The escalating controversy surrounding President Donald Trump’s renewed push to acquire Greenland has triggered a rare constitutional flashpoint in Washington, with Senator Ed Markey (D-MA) publicly calling for the invocation of the 25th Amendment to remove the president from office.
While the demand has intensified political debate, its legal viability remains highly constrained by constitutional text, historical precedent, and political realities.
The Trigger: Greenland, Rhetoric, and Presidential Judgment
Senator Markey’s call followed reports that President Trump sent a message to Norwegian Prime Minister Jonas Gahr Støre, suggesting that his failure to receive the Nobel Peace Prize had diminished his obligation to “think purely of peace” in relation to Greenland, a semi-autonomous territory of Denmark and a NATO ally.
Lawmakers including Rep. Yassamin Ansari and Rep. Sydney Kamlager-Dove echoed Markey’s concerns, arguing that the president’s rhetoric and threats toward an allied nation demonstrate instability, poor judgment, and a willingness to endanger U.S. national security interests. Collectively, they framed the behavior as evidence that the president is “unfit for office.”
The White House has dismissed the criticism as “political theater,” maintaining that the administration’s posture toward Greenland reflects strategic national interests rather than impulsive decision-making.

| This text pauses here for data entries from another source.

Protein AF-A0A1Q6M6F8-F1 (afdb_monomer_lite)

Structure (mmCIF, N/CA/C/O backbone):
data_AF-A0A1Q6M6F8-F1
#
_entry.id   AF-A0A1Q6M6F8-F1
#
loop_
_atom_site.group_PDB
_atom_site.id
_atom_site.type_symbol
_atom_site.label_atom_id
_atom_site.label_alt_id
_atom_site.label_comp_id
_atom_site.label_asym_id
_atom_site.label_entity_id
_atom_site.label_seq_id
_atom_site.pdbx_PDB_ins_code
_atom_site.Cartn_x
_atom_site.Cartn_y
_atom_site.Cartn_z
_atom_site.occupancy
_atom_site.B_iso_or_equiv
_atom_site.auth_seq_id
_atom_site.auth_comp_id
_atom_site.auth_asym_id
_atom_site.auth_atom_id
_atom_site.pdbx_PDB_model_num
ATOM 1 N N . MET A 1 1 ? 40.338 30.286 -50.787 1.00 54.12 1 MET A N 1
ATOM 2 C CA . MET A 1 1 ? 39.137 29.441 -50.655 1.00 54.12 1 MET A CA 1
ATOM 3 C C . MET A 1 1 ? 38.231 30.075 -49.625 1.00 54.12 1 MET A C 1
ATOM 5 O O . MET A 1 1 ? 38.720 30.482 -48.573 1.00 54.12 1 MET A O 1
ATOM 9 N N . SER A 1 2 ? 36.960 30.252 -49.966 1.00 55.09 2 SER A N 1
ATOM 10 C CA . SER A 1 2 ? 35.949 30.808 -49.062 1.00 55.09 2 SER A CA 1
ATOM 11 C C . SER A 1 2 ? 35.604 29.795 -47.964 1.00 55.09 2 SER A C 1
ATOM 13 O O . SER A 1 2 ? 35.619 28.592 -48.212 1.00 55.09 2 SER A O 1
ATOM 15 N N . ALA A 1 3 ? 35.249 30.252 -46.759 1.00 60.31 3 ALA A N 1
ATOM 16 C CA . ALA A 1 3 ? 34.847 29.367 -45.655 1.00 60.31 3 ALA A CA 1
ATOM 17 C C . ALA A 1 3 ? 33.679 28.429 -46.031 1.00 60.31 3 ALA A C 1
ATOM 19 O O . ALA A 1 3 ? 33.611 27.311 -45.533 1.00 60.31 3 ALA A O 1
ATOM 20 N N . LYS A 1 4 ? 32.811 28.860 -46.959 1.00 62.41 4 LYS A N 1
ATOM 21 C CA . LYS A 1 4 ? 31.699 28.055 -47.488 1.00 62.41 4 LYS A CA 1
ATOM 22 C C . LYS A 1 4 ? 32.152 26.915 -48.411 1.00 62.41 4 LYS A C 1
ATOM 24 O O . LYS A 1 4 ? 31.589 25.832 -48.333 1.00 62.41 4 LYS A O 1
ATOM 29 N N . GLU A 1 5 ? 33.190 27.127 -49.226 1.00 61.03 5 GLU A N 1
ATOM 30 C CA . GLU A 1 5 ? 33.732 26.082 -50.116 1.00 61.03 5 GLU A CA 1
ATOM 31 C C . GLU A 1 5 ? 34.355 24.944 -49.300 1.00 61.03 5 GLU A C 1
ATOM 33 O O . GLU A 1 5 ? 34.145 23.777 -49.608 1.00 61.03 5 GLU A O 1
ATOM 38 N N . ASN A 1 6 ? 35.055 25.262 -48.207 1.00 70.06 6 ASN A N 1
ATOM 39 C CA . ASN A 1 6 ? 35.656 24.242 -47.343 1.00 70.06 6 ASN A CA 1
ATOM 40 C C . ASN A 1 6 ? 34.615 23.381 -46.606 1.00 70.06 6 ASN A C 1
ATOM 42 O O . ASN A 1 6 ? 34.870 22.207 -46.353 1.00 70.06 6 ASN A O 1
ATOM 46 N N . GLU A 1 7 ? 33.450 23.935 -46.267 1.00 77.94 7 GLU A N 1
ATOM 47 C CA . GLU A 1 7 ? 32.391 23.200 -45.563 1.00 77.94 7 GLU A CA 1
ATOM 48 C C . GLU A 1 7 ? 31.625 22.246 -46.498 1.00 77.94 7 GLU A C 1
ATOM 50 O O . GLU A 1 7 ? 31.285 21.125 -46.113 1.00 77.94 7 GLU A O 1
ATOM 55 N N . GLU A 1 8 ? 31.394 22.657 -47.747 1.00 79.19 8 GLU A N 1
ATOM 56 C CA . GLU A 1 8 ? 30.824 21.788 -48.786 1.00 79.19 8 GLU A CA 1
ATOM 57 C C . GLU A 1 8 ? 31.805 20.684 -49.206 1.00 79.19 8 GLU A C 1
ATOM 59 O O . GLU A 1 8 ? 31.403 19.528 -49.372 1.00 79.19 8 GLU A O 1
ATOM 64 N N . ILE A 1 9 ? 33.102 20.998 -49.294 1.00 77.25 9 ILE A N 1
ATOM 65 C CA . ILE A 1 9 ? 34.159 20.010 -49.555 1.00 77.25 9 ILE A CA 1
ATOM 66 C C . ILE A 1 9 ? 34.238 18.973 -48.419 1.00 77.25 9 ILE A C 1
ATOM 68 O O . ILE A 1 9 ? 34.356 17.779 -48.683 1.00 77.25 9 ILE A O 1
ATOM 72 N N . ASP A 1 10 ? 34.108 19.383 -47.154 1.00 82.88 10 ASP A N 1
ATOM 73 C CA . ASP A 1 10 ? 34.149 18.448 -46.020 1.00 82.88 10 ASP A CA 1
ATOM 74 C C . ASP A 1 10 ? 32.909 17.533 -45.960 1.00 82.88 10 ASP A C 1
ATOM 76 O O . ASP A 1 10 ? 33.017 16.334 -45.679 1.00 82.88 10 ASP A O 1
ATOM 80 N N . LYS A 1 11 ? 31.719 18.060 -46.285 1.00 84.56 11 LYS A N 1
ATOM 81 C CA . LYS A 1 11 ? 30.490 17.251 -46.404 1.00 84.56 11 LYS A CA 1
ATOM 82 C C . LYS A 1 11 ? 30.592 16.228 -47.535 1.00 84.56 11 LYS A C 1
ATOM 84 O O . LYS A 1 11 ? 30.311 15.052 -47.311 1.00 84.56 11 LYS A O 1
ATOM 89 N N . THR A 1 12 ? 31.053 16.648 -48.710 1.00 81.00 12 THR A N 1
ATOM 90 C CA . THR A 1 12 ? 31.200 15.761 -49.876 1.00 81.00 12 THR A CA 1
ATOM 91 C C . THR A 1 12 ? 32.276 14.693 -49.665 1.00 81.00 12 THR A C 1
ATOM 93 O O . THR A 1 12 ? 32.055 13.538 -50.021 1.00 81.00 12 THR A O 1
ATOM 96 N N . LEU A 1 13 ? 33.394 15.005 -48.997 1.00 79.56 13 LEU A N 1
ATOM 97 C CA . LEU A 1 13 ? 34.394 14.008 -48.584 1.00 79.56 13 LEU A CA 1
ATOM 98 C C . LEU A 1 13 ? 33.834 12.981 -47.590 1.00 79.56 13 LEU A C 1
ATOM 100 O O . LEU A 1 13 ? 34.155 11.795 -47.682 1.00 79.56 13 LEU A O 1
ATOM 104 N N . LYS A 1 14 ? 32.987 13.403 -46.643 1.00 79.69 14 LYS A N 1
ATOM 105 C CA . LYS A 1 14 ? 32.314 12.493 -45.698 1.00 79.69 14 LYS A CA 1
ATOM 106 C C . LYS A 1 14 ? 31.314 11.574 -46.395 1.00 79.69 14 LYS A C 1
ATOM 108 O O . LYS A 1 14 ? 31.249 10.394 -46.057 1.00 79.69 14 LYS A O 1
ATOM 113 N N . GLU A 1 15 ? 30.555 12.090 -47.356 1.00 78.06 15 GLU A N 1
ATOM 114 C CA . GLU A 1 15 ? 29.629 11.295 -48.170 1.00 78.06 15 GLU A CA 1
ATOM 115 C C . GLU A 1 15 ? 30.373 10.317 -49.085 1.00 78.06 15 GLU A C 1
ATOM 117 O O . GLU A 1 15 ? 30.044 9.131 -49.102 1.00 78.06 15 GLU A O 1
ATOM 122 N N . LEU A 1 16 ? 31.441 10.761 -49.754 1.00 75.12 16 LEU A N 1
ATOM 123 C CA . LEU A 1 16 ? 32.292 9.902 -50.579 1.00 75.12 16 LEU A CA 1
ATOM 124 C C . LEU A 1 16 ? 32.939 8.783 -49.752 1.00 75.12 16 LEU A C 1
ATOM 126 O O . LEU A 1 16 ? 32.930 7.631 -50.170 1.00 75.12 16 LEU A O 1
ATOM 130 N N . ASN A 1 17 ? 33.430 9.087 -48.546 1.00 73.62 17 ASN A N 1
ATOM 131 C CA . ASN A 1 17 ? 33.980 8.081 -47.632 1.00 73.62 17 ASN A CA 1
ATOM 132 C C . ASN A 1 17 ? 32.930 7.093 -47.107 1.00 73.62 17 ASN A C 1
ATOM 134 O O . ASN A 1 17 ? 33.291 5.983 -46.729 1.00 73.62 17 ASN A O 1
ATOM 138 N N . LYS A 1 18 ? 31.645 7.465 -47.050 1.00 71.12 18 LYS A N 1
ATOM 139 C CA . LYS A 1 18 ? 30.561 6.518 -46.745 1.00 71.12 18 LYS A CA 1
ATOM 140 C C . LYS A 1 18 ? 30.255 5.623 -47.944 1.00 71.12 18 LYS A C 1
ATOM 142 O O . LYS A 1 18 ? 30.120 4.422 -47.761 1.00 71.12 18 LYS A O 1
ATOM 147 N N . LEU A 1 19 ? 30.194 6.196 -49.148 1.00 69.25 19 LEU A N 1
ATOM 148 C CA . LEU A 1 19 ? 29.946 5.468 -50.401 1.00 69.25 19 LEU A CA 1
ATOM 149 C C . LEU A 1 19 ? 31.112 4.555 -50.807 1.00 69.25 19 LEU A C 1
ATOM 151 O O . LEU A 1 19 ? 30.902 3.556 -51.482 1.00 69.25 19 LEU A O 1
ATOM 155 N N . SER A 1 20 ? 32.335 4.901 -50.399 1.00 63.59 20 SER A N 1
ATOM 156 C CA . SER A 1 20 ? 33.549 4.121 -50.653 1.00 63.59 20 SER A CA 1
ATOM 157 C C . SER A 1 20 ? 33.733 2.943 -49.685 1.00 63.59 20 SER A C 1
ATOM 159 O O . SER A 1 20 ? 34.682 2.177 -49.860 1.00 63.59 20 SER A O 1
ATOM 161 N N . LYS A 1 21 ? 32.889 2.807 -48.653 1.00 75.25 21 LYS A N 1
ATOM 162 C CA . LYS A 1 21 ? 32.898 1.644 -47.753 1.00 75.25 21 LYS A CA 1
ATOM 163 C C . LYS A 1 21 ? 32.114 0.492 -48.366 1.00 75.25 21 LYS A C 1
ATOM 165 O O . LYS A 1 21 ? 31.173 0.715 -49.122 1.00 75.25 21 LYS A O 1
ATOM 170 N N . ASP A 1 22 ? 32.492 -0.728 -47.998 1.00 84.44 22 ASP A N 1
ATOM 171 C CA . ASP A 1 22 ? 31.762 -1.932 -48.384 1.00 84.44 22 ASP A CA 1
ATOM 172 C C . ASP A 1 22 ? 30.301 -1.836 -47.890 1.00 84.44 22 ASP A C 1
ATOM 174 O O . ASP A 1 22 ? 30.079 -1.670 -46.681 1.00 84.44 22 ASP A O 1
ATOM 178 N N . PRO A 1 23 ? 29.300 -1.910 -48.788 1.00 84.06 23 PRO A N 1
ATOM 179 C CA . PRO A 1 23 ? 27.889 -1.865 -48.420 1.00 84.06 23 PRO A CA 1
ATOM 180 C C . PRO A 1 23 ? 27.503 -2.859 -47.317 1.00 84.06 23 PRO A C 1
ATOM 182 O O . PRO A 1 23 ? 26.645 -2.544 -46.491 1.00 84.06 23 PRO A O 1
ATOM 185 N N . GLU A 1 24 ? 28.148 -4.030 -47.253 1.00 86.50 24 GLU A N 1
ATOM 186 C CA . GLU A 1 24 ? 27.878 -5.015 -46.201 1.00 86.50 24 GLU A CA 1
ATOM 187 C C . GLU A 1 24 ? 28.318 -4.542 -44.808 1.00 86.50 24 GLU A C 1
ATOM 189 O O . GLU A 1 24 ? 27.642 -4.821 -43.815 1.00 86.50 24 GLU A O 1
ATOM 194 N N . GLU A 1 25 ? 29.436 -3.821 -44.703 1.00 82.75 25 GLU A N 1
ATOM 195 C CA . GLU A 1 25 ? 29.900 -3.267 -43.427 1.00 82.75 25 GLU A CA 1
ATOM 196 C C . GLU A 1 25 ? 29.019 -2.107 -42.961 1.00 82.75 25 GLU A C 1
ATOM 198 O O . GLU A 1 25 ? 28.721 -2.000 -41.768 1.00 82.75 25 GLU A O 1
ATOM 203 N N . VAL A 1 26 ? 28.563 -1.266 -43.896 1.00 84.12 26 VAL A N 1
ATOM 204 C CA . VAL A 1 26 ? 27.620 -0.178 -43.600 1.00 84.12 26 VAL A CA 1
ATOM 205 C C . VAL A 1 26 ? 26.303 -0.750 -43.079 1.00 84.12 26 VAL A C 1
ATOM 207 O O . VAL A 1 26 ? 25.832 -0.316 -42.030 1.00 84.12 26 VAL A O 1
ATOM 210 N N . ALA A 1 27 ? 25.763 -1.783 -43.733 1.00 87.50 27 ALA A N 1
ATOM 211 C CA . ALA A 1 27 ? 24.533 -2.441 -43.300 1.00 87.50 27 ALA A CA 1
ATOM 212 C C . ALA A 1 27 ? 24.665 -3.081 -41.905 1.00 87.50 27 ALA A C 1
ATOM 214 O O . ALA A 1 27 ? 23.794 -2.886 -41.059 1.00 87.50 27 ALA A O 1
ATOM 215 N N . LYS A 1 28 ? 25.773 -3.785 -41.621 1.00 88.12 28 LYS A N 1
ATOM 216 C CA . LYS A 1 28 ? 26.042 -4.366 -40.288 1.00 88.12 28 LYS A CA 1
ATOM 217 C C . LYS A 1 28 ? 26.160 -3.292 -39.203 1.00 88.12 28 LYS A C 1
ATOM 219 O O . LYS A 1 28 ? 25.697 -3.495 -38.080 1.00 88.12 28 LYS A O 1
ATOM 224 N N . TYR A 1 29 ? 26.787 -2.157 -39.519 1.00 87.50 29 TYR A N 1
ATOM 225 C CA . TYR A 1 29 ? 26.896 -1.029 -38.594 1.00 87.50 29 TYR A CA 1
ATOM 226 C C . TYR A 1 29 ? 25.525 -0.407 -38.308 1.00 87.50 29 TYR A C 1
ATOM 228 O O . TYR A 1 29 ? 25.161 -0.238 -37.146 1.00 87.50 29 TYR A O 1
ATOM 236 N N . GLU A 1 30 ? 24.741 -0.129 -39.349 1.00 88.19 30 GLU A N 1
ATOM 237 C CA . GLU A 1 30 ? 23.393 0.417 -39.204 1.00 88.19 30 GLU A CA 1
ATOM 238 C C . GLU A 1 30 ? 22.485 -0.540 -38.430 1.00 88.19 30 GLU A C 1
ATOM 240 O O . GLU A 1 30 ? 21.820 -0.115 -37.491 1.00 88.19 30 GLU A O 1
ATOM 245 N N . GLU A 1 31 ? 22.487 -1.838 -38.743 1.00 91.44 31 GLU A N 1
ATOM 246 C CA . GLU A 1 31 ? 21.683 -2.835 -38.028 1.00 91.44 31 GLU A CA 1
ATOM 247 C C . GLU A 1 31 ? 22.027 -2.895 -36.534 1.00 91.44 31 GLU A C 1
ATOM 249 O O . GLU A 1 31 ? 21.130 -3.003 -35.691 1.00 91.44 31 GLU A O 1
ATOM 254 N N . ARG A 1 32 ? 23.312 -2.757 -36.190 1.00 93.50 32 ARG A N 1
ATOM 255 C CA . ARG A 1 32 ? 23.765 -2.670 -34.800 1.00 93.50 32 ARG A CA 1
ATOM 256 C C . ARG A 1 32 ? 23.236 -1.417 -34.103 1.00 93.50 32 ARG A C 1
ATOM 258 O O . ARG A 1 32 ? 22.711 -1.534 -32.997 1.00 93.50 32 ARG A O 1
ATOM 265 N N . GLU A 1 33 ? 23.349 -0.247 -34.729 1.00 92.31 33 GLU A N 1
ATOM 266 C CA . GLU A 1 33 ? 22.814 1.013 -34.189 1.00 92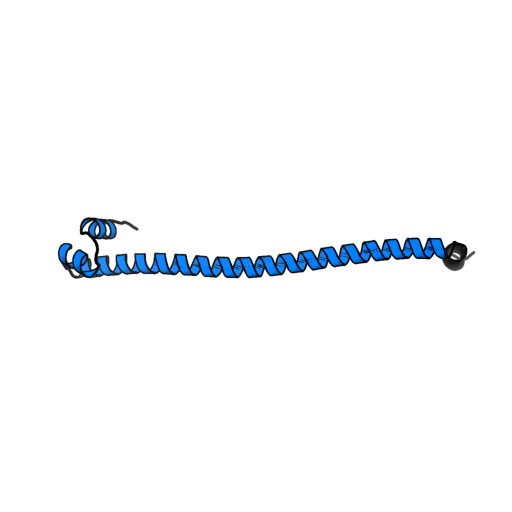.31 33 GLU A CA 1
ATOM 267 C C . GLU A 1 33 ? 21.290 0.927 -34.012 1.00 92.31 33 GLU A C 1
ATOM 269 O O . GLU A 1 33 ? 20.762 1.214 -32.937 1.00 92.31 33 GLU A O 1
ATOM 274 N N . TRP A 1 34 ? 20.579 0.409 -35.017 1.00 95.19 34 TRP A N 1
ATOM 275 C CA . TRP A 1 34 ? 19.142 0.154 -34.944 1.00 95.19 34 TRP A CA 1
ATOM 276 C C . TRP A 1 34 ? 18.779 -0.818 -33.821 1.00 95.19 34 TRP A C 1
ATOM 278 O O . TRP A 1 34 ? 17.772 -0.618 -33.143 1.00 95.19 34 TRP A O 1
ATOM 288 N N . SER A 1 35 ? 19.578 -1.863 -33.596 1.00 94.06 35 SER A N 1
ATOM 289 C CA . SER A 1 35 ? 19.352 -2.813 -32.505 1.00 94.06 35 SER A CA 1
ATOM 290 C C . SER A 1 35 ? 19.511 -2.162 -31.133 1.00 94.06 35 SER A C 1
ATOM 292 O O . SER A 1 35 ? 18.709 -2.442 -30.244 1.00 94.06 35 SER A O 1
ATOM 294 N N . ILE A 1 36 ? 20.512 -1.295 -30.959 1.00 93.69 36 ILE A N 1
ATOM 295 C CA . ILE A 1 36 ? 20.715 -0.542 -29.714 1.00 93.69 36 ILE A CA 1
ATOM 296 C C . ILE A 1 36 ? 19.535 0.404 -29.486 1.00 93.69 36 ILE A C 1
ATOM 298 O O . ILE A 1 36 ? 18.943 0.401 -28.409 1.00 93.69 36 ILE A O 1
ATOM 302 N N . MET A 1 37 ? 19.125 1.145 -30.519 1.00 94.81 37 MET A N 1
ATOM 303 C CA . MET A 1 37 ? 17.983 2.054 -30.427 1.00 94.81 37 MET A CA 1
ATOM 304 C C . MET A 1 37 ? 16.681 1.321 -30.091 1.00 94.81 37 MET A C 1
ATOM 306 O O . MET A 1 37 ? 15.925 1.789 -29.241 1.00 94.81 37 MET A O 1
ATOM 310 N N . ARG A 1 38 ? 16.413 0.170 -30.726 1.00 96.38 38 ARG A N 1
ATOM 311 C CA . ARG A 1 38 ? 15.238 -0.661 -30.412 1.00 96.38 38 ARG A CA 1
ATOM 312 C C . ARG A 1 38 ? 15.260 -1.117 -28.961 1.00 96.38 38 ARG A C 1
ATOM 314 O O . ARG A 1 38 ? 14.269 -0.929 -28.265 1.00 96.38 38 ARG A O 1
ATOM 321 N N . TYR A 1 39 ? 16.394 -1.641 -28.504 1.00 96.25 39 TYR A N 1
ATOM 322 C CA . TYR A 1 39 ? 16.552 -2.088 -27.126 1.00 96.25 39 TYR A CA 1
ATOM 323 C C . TYR A 1 39 ? 16.305 -0.952 -26.126 1.00 96.25 39 TYR A C 1
ATOM 325 O O . TYR A 1 39 ? 15.525 -1.111 -25.191 1.00 96.25 39 TYR A O 1
ATOM 333 N N . ASP A 1 40 ? 16.894 0.223 -26.345 1.00 96.25 40 ASP A N 1
ATOM 334 C CA . ASP A 1 40 ? 16.710 1.369 -25.452 1.00 96.25 40 ASP A CA 1
ATOM 335 C C . ASP A 1 40 ? 15.249 1.830 -25.386 1.00 96.25 40 ASP A C 1
ATOM 337 O O . ASP A 1 40 ? 14.755 2.193 -24.314 1.00 96.25 40 ASP A O 1
ATOM 341 N N . VAL A 1 41 ? 14.545 1.819 -26.521 1.00 97.00 41 VAL A N 1
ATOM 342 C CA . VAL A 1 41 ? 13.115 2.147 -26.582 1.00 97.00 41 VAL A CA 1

Section 4 of the 25th Amendment: A High Legal Threshold
At the center of the debate is Section 4 of the 25th Amendment, which allows for the temporary transfer of presidential power when a president is deemed “unable to discharge the powers and duties of his office.”
Legally, the process is stringent:
- Initiation: The Vice President and a majority of the Cabinet must submit a written declaration to Congress stating that the president is unable to perform his duties.
- Immediate Effect: Upon transmission, the Vice President assumes the powers of the presidency.
- Presidential Challenge: The president may contest the declaration.
- Congressional Vote: Congress must decide the matter within 21 days.
- Supermajority Requirement: A two-thirds vote in both the House and Senate is required to keep the president removed. Failing that, presidential authority is restored.
Crucially, the amendment was designed to address incapacity, not misconduct. Historically, this has been understood to mean physical or cognitive inability, such as severe illness, coma, or incapacitation—not controversial policy decisions or inflammatory rhetoric.
Historical Context and Legal Precedent
Section 4 has never been successfully invoked. Even during periods of intense political instability—including the Nixon and Reagan administrations—it was not used as a mechanism for addressing erratic or dangerous behavior. Legal scholars widely agree that expanding its use to encompass perceived recklessness or poor judgment would represent a major constitutional reinterpretation.
Courts have never adjudicated a Section 4 removal, leaving the issue squarely within the political branches. As such, any attempt to invoke it would hinge not on judicial standards, but on political consensus—particularly the cooperation of the vice president and Cabinet.
Political Expression vs. Constitutional Mechanism
From a legal standpoint, Senator Markey’s call functions more as constitutional signaling than a practical removal strategy. It underscores congressional concern while highlighting the limits of existing mechanisms for responding to perceived presidential instability outside impeachment.
Unlike impeachment—which addresses “high crimes and misdemeanors”—the 25th Amendment does not require wrongdoing, but it also does not accommodate disputes over temperament, rhetoric, or foreign policy posture. Without evidence of incapacity and without executive branch participation, invocation remains legally improbable.
Conclusion: A High Bar Unlikely to Be Met
While Senator Markey’s invocation of the 25th Amendment reflects deep alarm among some lawmakers, the constitutional framework makes removal under Section 4 exceedingly unlikely. The amendment’s design, history, and procedural demands strongly favor restraint, reserving its use for clear and demonstrable incapacity rather than controversial conduct.
Absent the support of the vice president, a majority of the Cabinet, and overwhelming bipartisan consensus in Congress, the call is best understood as a political warning grounded in constitutional language, rather than a viable legal pathway to presidential removal.